Nationally, the fiscal impact of human-elephant conflict to farmers in NG11 is small. At USD 10,000 annually this is less than the license fee to hunt an elephant in Botswana (USD 15,000; Sharp, Reference Sharp2007). The income generated from hunting one elephant would more than cover payments to every farmer should a performance payment scheme be introduced. Similarly, revenue generated from problem elephant control in Zimbabwe went some way to replacing dysfunctional crop damage compensation schemes (Hoare, Reference Hoare1995).
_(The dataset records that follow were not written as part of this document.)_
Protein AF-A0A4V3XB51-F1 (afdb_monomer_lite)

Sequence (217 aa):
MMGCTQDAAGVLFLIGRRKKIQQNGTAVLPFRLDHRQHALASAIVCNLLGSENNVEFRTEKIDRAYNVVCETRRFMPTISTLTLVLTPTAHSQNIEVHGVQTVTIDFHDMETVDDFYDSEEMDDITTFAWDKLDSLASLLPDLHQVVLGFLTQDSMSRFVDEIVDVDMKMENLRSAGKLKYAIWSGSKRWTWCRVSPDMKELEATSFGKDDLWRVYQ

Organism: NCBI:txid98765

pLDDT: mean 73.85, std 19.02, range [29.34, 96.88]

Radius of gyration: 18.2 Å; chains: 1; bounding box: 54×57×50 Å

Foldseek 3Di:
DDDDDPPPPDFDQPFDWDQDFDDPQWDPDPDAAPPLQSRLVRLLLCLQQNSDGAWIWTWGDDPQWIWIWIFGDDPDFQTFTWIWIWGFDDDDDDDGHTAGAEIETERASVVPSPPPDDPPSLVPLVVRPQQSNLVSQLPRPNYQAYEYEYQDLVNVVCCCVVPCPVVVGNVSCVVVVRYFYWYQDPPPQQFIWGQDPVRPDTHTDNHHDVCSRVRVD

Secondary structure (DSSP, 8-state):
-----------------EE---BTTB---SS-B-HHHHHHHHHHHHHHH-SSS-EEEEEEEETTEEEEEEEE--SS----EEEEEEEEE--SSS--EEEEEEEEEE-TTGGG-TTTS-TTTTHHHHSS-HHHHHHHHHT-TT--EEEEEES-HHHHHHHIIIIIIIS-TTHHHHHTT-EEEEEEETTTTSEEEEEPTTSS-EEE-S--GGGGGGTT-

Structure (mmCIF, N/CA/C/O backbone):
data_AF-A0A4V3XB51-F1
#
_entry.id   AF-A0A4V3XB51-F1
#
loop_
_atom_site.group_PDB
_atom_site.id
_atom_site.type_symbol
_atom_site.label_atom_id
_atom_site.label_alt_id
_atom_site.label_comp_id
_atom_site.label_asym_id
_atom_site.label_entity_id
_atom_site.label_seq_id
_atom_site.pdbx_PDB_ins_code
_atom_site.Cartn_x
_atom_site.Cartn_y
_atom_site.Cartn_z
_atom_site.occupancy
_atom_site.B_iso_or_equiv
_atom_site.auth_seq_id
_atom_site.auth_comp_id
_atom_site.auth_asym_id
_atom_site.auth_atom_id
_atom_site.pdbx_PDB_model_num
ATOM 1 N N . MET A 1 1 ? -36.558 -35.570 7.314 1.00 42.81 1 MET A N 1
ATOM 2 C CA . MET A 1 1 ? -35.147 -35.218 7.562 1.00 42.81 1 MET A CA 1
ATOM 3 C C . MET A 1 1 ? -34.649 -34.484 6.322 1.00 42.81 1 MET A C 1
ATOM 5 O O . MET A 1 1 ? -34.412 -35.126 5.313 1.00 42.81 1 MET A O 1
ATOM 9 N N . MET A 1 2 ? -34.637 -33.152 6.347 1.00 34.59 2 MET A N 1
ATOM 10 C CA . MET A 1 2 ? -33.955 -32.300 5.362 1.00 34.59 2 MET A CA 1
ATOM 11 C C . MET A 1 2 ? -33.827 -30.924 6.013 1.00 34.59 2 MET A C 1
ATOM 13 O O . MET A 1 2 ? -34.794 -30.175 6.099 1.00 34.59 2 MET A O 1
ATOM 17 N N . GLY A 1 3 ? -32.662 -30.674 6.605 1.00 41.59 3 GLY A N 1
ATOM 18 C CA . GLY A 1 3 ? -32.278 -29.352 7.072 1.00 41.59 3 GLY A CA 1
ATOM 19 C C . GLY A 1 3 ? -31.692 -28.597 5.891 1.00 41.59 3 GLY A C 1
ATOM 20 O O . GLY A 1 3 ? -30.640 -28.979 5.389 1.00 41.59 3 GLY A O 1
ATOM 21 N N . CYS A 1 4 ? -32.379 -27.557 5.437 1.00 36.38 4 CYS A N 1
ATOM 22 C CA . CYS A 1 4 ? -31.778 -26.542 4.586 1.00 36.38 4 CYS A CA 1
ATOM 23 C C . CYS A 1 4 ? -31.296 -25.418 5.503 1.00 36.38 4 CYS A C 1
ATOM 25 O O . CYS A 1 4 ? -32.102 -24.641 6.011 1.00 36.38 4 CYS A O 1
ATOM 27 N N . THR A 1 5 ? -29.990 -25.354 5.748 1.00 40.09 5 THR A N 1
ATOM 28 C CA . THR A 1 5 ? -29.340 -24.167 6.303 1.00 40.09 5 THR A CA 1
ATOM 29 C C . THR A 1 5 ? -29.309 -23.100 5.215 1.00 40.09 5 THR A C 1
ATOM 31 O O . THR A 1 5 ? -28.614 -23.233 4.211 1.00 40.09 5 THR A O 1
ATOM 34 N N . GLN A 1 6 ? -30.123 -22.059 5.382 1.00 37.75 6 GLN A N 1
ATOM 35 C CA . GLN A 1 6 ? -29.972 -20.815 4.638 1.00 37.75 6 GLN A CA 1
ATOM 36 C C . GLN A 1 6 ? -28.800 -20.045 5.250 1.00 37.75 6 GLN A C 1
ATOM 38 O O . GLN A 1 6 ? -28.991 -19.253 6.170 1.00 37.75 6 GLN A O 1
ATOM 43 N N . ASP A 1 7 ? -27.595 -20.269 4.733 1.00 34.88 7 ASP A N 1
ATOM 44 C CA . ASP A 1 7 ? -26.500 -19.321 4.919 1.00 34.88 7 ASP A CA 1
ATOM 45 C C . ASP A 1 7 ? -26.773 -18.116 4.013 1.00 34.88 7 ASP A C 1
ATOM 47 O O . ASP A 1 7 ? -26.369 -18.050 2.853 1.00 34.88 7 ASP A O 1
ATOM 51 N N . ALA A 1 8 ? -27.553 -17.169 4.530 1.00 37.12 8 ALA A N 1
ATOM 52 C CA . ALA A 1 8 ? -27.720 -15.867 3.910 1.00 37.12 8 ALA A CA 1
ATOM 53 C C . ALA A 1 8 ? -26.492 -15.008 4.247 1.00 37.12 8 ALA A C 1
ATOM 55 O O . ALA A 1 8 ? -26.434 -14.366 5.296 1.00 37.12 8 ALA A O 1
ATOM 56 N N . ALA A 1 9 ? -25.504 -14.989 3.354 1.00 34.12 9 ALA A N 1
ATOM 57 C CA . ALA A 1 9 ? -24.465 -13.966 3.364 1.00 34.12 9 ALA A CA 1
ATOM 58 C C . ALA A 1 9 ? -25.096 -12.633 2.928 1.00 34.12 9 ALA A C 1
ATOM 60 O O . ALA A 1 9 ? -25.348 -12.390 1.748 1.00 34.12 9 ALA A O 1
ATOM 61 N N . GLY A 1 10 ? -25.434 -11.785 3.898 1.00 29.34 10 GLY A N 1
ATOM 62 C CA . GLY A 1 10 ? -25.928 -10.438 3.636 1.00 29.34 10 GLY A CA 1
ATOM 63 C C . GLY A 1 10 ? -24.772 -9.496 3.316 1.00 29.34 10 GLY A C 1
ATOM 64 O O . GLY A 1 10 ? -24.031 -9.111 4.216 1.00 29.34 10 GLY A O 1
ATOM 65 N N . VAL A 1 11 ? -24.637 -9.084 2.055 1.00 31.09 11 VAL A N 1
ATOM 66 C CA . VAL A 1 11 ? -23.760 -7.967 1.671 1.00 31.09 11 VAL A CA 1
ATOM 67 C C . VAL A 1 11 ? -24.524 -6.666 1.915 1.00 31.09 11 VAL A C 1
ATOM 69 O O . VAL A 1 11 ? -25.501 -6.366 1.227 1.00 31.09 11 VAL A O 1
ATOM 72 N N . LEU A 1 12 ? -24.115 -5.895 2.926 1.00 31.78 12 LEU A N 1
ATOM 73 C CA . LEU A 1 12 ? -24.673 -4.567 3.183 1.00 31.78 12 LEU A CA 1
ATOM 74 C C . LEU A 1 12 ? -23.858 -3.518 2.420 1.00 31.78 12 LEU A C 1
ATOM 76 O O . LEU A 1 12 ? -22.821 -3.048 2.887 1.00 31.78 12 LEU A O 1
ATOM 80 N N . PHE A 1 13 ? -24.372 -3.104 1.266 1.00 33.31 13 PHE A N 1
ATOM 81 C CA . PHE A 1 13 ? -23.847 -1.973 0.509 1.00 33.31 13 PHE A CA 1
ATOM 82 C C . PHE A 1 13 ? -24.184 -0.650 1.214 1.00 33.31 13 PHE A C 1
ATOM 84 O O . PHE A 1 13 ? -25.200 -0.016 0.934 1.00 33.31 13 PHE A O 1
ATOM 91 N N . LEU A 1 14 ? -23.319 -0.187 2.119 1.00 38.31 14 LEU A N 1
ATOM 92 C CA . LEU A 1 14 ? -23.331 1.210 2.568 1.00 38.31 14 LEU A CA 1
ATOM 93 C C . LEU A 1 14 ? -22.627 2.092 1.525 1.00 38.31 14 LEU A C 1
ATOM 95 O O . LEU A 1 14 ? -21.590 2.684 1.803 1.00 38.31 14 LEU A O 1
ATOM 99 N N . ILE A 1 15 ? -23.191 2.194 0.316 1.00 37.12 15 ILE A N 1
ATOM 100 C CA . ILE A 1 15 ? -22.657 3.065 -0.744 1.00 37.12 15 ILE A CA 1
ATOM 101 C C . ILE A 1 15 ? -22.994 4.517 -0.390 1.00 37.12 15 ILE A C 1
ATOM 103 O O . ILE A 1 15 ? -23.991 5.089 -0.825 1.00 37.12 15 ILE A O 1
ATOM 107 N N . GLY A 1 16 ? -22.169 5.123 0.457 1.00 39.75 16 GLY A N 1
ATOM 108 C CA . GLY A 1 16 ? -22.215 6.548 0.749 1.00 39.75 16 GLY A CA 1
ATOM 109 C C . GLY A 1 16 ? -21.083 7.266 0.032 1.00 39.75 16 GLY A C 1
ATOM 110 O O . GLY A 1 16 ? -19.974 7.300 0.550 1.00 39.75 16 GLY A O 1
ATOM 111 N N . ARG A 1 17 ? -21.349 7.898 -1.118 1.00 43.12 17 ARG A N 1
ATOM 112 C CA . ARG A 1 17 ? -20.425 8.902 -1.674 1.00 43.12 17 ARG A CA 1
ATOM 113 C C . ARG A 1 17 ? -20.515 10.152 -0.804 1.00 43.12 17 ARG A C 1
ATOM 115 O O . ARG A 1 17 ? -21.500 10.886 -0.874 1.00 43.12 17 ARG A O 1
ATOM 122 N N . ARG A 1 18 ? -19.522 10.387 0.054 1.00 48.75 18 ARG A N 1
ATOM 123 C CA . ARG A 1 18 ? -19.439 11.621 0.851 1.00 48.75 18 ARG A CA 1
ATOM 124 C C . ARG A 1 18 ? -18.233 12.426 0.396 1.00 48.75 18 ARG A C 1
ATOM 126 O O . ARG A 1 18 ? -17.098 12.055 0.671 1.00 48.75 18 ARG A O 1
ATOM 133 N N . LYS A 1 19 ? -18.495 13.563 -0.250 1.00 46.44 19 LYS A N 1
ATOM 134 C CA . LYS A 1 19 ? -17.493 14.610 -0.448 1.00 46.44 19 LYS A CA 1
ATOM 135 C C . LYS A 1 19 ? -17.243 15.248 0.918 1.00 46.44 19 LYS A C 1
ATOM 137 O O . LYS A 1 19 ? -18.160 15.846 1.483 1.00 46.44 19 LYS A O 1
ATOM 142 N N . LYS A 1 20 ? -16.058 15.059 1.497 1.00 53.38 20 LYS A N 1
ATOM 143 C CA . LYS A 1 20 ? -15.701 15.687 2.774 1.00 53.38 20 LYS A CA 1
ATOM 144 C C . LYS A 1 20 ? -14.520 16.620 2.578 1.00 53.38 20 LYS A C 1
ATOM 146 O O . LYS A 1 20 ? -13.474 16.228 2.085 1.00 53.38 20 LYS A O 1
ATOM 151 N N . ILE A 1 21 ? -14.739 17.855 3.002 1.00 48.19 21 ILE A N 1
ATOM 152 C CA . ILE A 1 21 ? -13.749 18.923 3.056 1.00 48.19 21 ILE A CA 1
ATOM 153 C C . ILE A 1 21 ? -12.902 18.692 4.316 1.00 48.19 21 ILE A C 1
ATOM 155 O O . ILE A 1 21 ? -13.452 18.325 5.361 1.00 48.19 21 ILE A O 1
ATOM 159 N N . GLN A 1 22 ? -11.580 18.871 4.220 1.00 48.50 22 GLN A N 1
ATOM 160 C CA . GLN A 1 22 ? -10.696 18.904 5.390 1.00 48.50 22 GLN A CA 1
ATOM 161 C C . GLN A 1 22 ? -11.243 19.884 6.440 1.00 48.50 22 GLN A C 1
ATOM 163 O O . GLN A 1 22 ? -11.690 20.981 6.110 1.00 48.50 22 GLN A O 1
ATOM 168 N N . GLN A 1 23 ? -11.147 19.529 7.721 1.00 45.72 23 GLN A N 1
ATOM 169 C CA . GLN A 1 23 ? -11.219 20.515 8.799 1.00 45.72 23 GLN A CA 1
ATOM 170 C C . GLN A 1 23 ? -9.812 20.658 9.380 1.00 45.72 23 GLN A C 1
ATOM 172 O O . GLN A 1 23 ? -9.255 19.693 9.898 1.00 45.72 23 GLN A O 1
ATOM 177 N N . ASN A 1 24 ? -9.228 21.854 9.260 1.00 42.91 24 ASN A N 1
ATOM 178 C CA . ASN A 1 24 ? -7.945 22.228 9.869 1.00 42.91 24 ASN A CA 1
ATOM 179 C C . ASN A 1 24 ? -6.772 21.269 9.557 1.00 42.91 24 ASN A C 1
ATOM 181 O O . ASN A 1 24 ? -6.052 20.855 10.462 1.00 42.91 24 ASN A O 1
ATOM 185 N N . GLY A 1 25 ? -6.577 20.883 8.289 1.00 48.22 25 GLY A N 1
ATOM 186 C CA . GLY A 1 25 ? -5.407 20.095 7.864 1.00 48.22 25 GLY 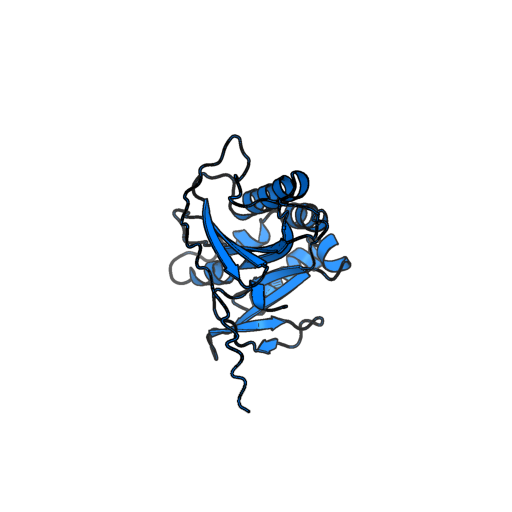A CA 1
ATOM 187 C C . GLY A 1 25 ? -5.467 18.590 8.160 1.00 48.22 25 GLY A C 1
ATOM 188 O O . GLY A 1 25 ? -4.514 17.876 7.856 1.00 48.22 25 GLY A O 1
ATOM 189 N N . THR A 1 26 ? -6.571 18.087 8.726 1.00 51.53 26 THR A N 1
ATOM 190 C CA . THR A 1 26 ? -6.757 16.656 9.028 1.00 51.53 26 THR A CA 1
ATOM 191 C C . THR A 1 26 ? -7.838 16.056 8.130 1.00 51.53 26 THR A C 1
ATOM 193 O O . THR A 1 26 ? -8.948 16.591 8.034 1.00 51.53 26 THR A O 1
ATOM 196 N N . ALA A 1 27 ? -7.540 14.930 7.473 1.00 55.12 27 ALA A N 1
ATOM 197 C CA . ALA A 1 27 ? -8.549 14.158 6.753 1.00 55.12 27 ALA A CA 1
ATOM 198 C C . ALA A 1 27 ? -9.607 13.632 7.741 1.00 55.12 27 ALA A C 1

In conclusion, we have outlined, based on our examination of the spatial-temporal distribution of elephants and people, a new approach that could be developed to help alleviate the causes of elephant crop raiding in north-west Botswana, and recommended that a more direct performance payment approach may jointly benefit government, local farmers and elephant conservation. Based on our recommendations the Botswana Department of Wildlife and National Parks (District Office, Maun, Botswana, pers. comm.) has agreed to present the performance payment approach for consideration to communities affected by human-elephant conflict in northern Botswana. This follows the integration of areas of northern Botswana into the Kavango-Zambezi Transfrontier Conservation Area, for which a Botswana government unit was recently established to coordinate activities, and that will include our call for a performance payment approach.
Acknowledgements
The Botswanan Department of Wildlife and National Parks provided logistical support and assistance during the aerial surveys. The project was funded by the Peace Parks Foundation and the US Fish & Wildlife Service, the latter through a grant to Conservation International's Southern African Wilderness Programme.
Biographical sketches
Tim P. Jackson has 17 years of research experience in mammalogy. His present research with the Conservation Ecology Research Unit (CERU) concerns the conservation and management of elephants throughout southern Africa. Sibangani Mosojane was the District Wildlife Coordinator with the Department of Wildlife and National Parks. Until 2007 he worked on mitigation measures for human-elephant conflict across Ngamiland District, where he also administered the management of wildlife resources. Sam M. Ferreira's research centres on mammal and bird conservation biology with emphasis on temporal dynamics and the factors influencing these. He coordinates aspects of the Elephant Programme at CERU. Rudi J. van Aarde is Director of CERU. His research examines the restoration of populations and communities as a contribution to conservation, with a focus on elephant conservation throughout southern Africa.